In [None]:
import numpy as np
import pandas as pd
import json
import pickle
import category_encoders as ce

In [None]:
import matplotlib.pyplot as plt
import seaborn as sns
%matplotlib inline

plt.style.use('default')

In [None]:
import sys, os
sys.path.append(os.path.join(os.path.abspath(''), '..', 'shared_libs'))
import data_transform

In [None]:
df = pd.read_csv('data/data_target_cleared.csv')
df.head()

In [None]:
df = data_transform.clear_data_base_line(
    df, 
    '../shared_libs/data/default_values.pkl',
    can_drop_rows=True, 
    force_rebuild_cached_data=True
)

## Кэш-словарь с геоданными о городах США
Данные получены через сервис OpenStreetMap

Ключем словаря служит пара \<state\>, \<city\> (название города приводится к нижнему регистру)

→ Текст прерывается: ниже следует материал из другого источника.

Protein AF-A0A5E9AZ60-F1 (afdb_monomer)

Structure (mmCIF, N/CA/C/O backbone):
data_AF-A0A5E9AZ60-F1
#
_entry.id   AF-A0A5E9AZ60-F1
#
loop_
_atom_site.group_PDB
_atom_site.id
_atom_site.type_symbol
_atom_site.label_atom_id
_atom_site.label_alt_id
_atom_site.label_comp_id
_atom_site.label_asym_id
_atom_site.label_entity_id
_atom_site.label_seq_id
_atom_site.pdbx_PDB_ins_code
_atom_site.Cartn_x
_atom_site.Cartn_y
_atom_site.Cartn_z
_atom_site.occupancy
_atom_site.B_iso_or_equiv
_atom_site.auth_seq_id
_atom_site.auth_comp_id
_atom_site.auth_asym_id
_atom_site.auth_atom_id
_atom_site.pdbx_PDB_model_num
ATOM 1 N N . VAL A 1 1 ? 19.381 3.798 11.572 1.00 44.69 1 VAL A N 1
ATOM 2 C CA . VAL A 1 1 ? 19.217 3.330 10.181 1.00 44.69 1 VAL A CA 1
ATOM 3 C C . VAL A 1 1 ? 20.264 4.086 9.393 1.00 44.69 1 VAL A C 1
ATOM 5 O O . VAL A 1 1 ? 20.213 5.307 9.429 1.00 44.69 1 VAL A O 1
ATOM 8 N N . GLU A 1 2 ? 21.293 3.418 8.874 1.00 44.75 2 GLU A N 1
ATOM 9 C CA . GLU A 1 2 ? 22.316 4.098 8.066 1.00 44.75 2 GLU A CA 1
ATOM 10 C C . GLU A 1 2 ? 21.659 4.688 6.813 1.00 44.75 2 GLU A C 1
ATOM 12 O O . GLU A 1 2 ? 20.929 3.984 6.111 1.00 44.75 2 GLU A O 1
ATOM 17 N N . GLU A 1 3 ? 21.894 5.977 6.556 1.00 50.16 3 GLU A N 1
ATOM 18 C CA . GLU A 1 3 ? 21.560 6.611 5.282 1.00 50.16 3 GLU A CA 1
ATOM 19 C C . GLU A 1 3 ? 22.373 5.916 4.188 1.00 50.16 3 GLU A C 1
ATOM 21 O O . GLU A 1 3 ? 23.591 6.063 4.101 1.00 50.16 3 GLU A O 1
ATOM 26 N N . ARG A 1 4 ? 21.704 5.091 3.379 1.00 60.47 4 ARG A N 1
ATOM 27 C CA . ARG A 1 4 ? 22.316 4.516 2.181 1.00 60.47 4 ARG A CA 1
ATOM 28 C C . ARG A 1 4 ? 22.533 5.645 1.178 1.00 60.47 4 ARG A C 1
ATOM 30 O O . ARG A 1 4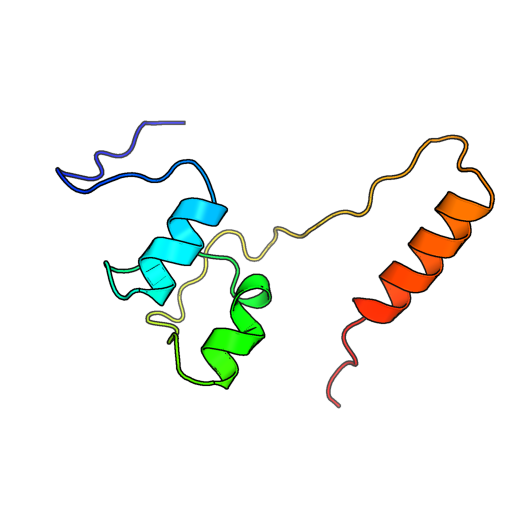 ? 21.585 6.357 0.864 1.00 60.47 4 ARG A O 1
ATOM 37 N N . ASP A 1 5 ? 23.756 5.783 0.674 1.00 64.31 5 ASP A N 1
ATOM 38 C CA . ASP A 1 5 ? 24.080 6.685 -0.433 1.00 64.31 5 ASP A CA 1
ATOM 39 C C . ASP A 1 5 ? 23.283 6.261 -1.680 1.00 64.31 5 ASP A C 1
ATOM 41 O O . ASP A 1 5 ? 23.560 5.228 -2.292 1.00 64.31 5 ASP A O 1
ATOM 45 N N . VAL A 1 6 ? 22.233 7.021 -2.005 1.00 59.34 6 VAL A N 1
ATOM 46 C CA . VAL A 1 6 ? 21.318 6.752 -3.131 1.00 59.34 6 VAL A CA 1
ATOM 47 C C . VAL A 1 6 ? 21.856 7.353 -4.446 1.00 59.34 6 VAL A C 1
ATOM 49 O O . VAL A 1 6 ? 21.159 7.381 -5.461 1.00 59.34 6 VAL A O 1
ATOM 52 N N . GLY A 1 7 ? 23.102 7.840 -4.462 1.00 68.06 7 GLY A N 1
ATOM 53 C CA . GLY A 1 7 ? 23.657 8.590 -5.586 1.00 68.06 7 GLY A CA 1
ATOM 54 C C . GLY A 1 7 ? 22.971 9.951 -5.773 1.00 68.06 7 GLY A C 1
ATOM 55 O O . GLY A 1 7 ? 22.334 10.483 -4.868 1.00 68.06 7 GLY A O 1
ATOM 56 N N . SER A 1 8 ? 23.085 10.542 -6.968 1.00 70.69 8 SER A N 1
ATOM 57 C CA . SER A 1 8 ? 22.510 11.864 -7.289 1.00 70.69 8 SER A CA 1
ATOM 58 C C . SER A 1 8 ? 21.029 11.837 -7.705 1.00 70.69 8 SER A C 1
ATOM 60 O O . SER A 1 8 ? 20.515 12.834 -8.218 1.00 70.69 8 SER A O 1
ATOM 62 N N . GLY A 1 9 ? 20.349 10.699 -7.543 1.00 66.62 9 GLY A N 1
ATOM 63 C CA . GLY A 1 9 ? 18.946 10.534 -7.916 1.00 66.62 9 GLY A CA 1
ATOM 64 C C . GLY A 1 9 ? 17.984 11.176 -6.907 1.00 66.62 9 GLY A C 1
ATOM 65 O O . GLY A 1 9 ? 18.313 11.298 -5.727 1.00 66.62 9 GLY A O 1
ATOM 66 N N . PRO A 1 10 ? 16.777 11.585 -7.337 1.00 64.62 10 PRO A N 1
ATOM 67 C CA . PRO A 1 10 ? 15.762 12.080 -6.418 1.00 64.62 10 PRO A CA 1
ATOM 68 C C . PRO A 1 10 ? 15.293 10.962 -5.477 1.00 64.62 10 PRO A C 1
ATOM 70 O O . PRO A 1 10 ? 14.923 9.876 -5.921 1.00 64.62 10 PRO A O 1
ATOM 73 N N . VAL A 1 11 ? 15.271 11.250 -4.174 1.00 70.19 11 VAL A N 1
ATOM 74 C CA . VAL A 1 11 ? 14.718 10.360 -3.146 1.00 70.19 11 VAL A CA 1
ATOM 75 C C . VAL A 1 11 ? 13.355 10.891 -2.726 1.00 70.19 11 VAL A C 1
ATOM 77 O O . VAL A 1 11 ? 13.238 12.009 -2.224 1.00 70.19 11 VAL A O 1
ATOM 80 N N . PHE A 1 12 ? 12.318 10.080 -2.914 1.00 66.00 12 PHE A N 1
ATOM 81 C CA . PHE A 1 12 ? 10.963 10.414 -2.493 1.00 66.00 12 PHE A CA 1
ATOM 82 C C . PHE A 1 12 ? 10.664 9.728 -1.161 1.00 66.00 12 PHE A C 1
ATOM 84 O O . PHE A 1 12 ? 10.518 8.511 -1.104 1.00 66.00 12 PHE A O 1
ATOM 91 N N . ALA A 1 13 ? 10.586 10.513 -0.085 1.00 67.06 13 ALA A N 1
ATOM 92 C CA . ALA A 1 13 ? 10.227 10.003 1.241 1.00 67.06 13 ALA A CA 1
ATOM 93 C C . ALA A 1 13 ? 8.721 9.695 1.377 1.00 67.06 13 ALA A C 1
ATOM 95 O O . ALA A 1 13 ? 8.324 8.953 2.271 1.00 67.06 13 ALA A O 1
ATOM 96 N N . ASP A 1 14 ? 7.890 10.268 0.499 1.00 80.62 14 ASP A N 1
ATOM 97 C CA . ASP A 1 14 ? 6.440 10.078 0.479 1.00 80.62 14 ASP A CA 1
ATOM 98 C C . ASP A 1 14 ? 6.024 9.087 -0.616 1.00 80.62 14 ASP A C 1
ATOM 100 O O . ASP A 1 14 ? 6.404 9.220 -1.785 1.00 80.62 14 ASP A O 1
ATOM 104 N N . PHE A 1 15 ? 5.202 8.110 -0.232 1.00 81.00 15 PHE A N 1
ATOM 105 C CA . PHE A 1 15 ? 4.731 7.054 -1.124 1.00 81.00 15 PHE A CA 1
ATOM 106 C C . PHE A 1 15 ? 3.878 7.579 -2.289 1.00 81.00 15 PHE A C 1
ATOM 108 O O . PHE A 1 15 ? 3.968 7.049 -3.392 1.00 81.00 15 PHE A O 1
ATOM 115 N N . ASN A 1 16 ? 3.083 8.636 -2.100 1.00 82.19 16 ASN A N 1
ATOM 116 C CA . ASN A 1 16 ? 2.221 9.163 -3.162 1.00 82.19 16 ASN A CA 1
ATOM 117 C C . ASN A 1 16 ? 3.046 9.793 -4.290 1.00 82.19 16 ASN A C 1
ATOM 119 O O . ASN A 1 16 ? 2.715 9.654 -5.473 1.00 82.19 16 ASN A O 1
ATOM 123 N N . ILE A 1 17 ? 4.146 10.464 -3.933 1.00 84.94 17 ILE A N 1
ATOM 124 C CA . ILE A 1 17 ? 5.063 11.048 -4.917 1.00 84.94 17 ILE A CA 1
ATOM 125 C C . ILE A 1 17 ? 5.825 9.933 -5.644 1.00 84.94 17 ILE A C 1
ATOM 127 O O . ILE A 1 17 ? 5.930 9.972 -6.870 1.00 84.94 17 ILE A O 1
ATOM 131 N N . LEU A 1 18 ? 6.278 8.907 -4.913 1.00 86.56 18 LEU A N 1
ATOM 132 C CA . LEU A 1 18 ? 6.906 7.715 -5.491 1.00 86.56 18 LEU A CA 1
ATOM 133 C C . LEU A 1 18 ? 5.980 7.018 -6.501 1.00 86.56 18 LEU A C 1
ATOM 135 O O . LEU A 1 18 ? 6.395 6.749 -7.627 1.00 86.56 18 LEU A O 1
ATOM 139 N N . ALA A 1 19 ? 4.721 6.780 -6.119 1.00 86.12 19 ALA A N 1
ATOM 140 C CA . ALA A 1 19 ? 3.709 6.148 -6.961 1.00 86.12 19 ALA A CA 1
ATOM 141 C C . ALA A 1 19 ? 3.477 6.938 -8.256 1.00 86.12 19 ALA A C 1
ATOM 143 O O . ALA A 1 19 ? 3.499 6.379 -9.350 1.00 86.12 19 ALA A O 1
ATOM 144 N N . THR A 1 20 ? 3.336 8.259 -8.147 1.00 88.56 20 THR A N 1
ATOM 145 C CA . THR A 1 20 ? 3.164 9.125 -9.321 1.00 88.56 20 THR A CA 1
ATOM 146 C C . THR A 1 20 ? 4.385 9.067 -10.240 1.00 88.56 20 THR A C 1
ATOM 148 O O . THR A 1 20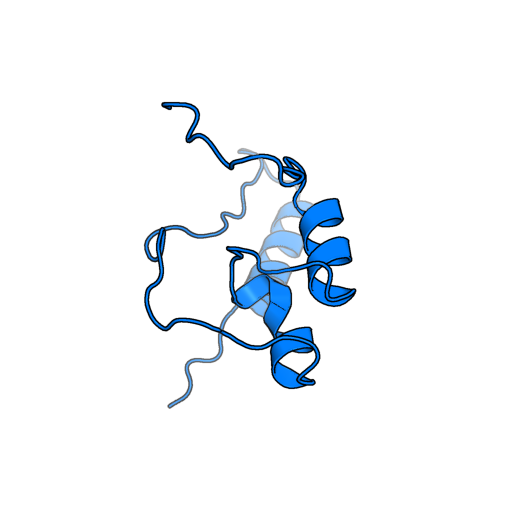 ? 4.245 8.975 -11.458 1.00 88.56 20 THR A O 1
ATOM 151 N N . ALA A 1 21 ? 5.592 9.102 -9.670 1.00 89.06 21 ALA A N 1
ATOM 152 C CA . ALA A 1 21 ? 6.826 9.091 -10.443 1.00 89.06 21 ALA A CA 1
ATOM 153 C C . ALA A 1 21 ? 7.052 7.758 -11.173 1.00 89.06 21 ALA A C 1
ATOM 155 O O . ALA A 1 21 ? 7.449 7.773 -12.339 1.00 89.06 21 ALA A O 1
ATOM 156 N N . VAL A 1 22 ? 6.780 6.622 -10.520 1.00 90.69 22 VAL A N 1
ATOM 157 C CA . VAL A 1 22 ? 6.972 5.299 -11.131 1.00 90.69 22 VAL A CA 1
ATOM 158 C C . VAL A 1 22 ? 5.943 5.033 -12.229 1.00 90.69 22 VAL A C 1
ATOM 160 O O . VAL A 1 22 ? 6.325 4.589 -13.308 1.00 90.69 22 VAL A O 1
ATOM 163 N N . ILE A 1 23 ? 4.673 5.401 -12.017 1.00 89.12 23 ILE A N 1
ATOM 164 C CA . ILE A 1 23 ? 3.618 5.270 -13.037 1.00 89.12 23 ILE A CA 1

По каждому городу сохраняется следующая информация:
* *type* - тип населенного пункта
* *importance* - важность (по мнению OSM)
* *boundingbox* - габаритный бокс населенного пункта
* *lat* - широта центра города
* *lng* - долгота центра города

In [None]:
from geopy.geocoders import Nominatim

geolocator = Nominatim(user_agent='myapplication')

In [None]:
df['city'] = df['city'].apply(lambda x: str.lower(x))

In [1]:
cities_dict = {}

In [None]:
cities_list = df.groupby(['state', 'city'])['target'].mean().index

for city_item in cities_list:
    key = data_transform.get_city_dict_key(city_item[0], city_item[1])
    if key not in cities_dict:
        try:
            location = geolocator.geocode(key)
            cities_dict[key] = {
                'type': location.raw['type'],
                'importance': location.raw['importance'],
                'boundingbox': location.raw['boundingbox'],
                'lat': location.raw['lat'],
                'lng': location.raw['lon']
            }
        except Exception as ex:
            print(city_item[0] + ', {' + city_item[1] + '}', ex)
            
with open('../shared_libs/data/cities_dict.pkl', 'wb') as f:
    pickle.dump(cities_dict, f)

Для всех городов, которые не были найдены OSM по почтовому индексу были уточнены названия населенного пункта.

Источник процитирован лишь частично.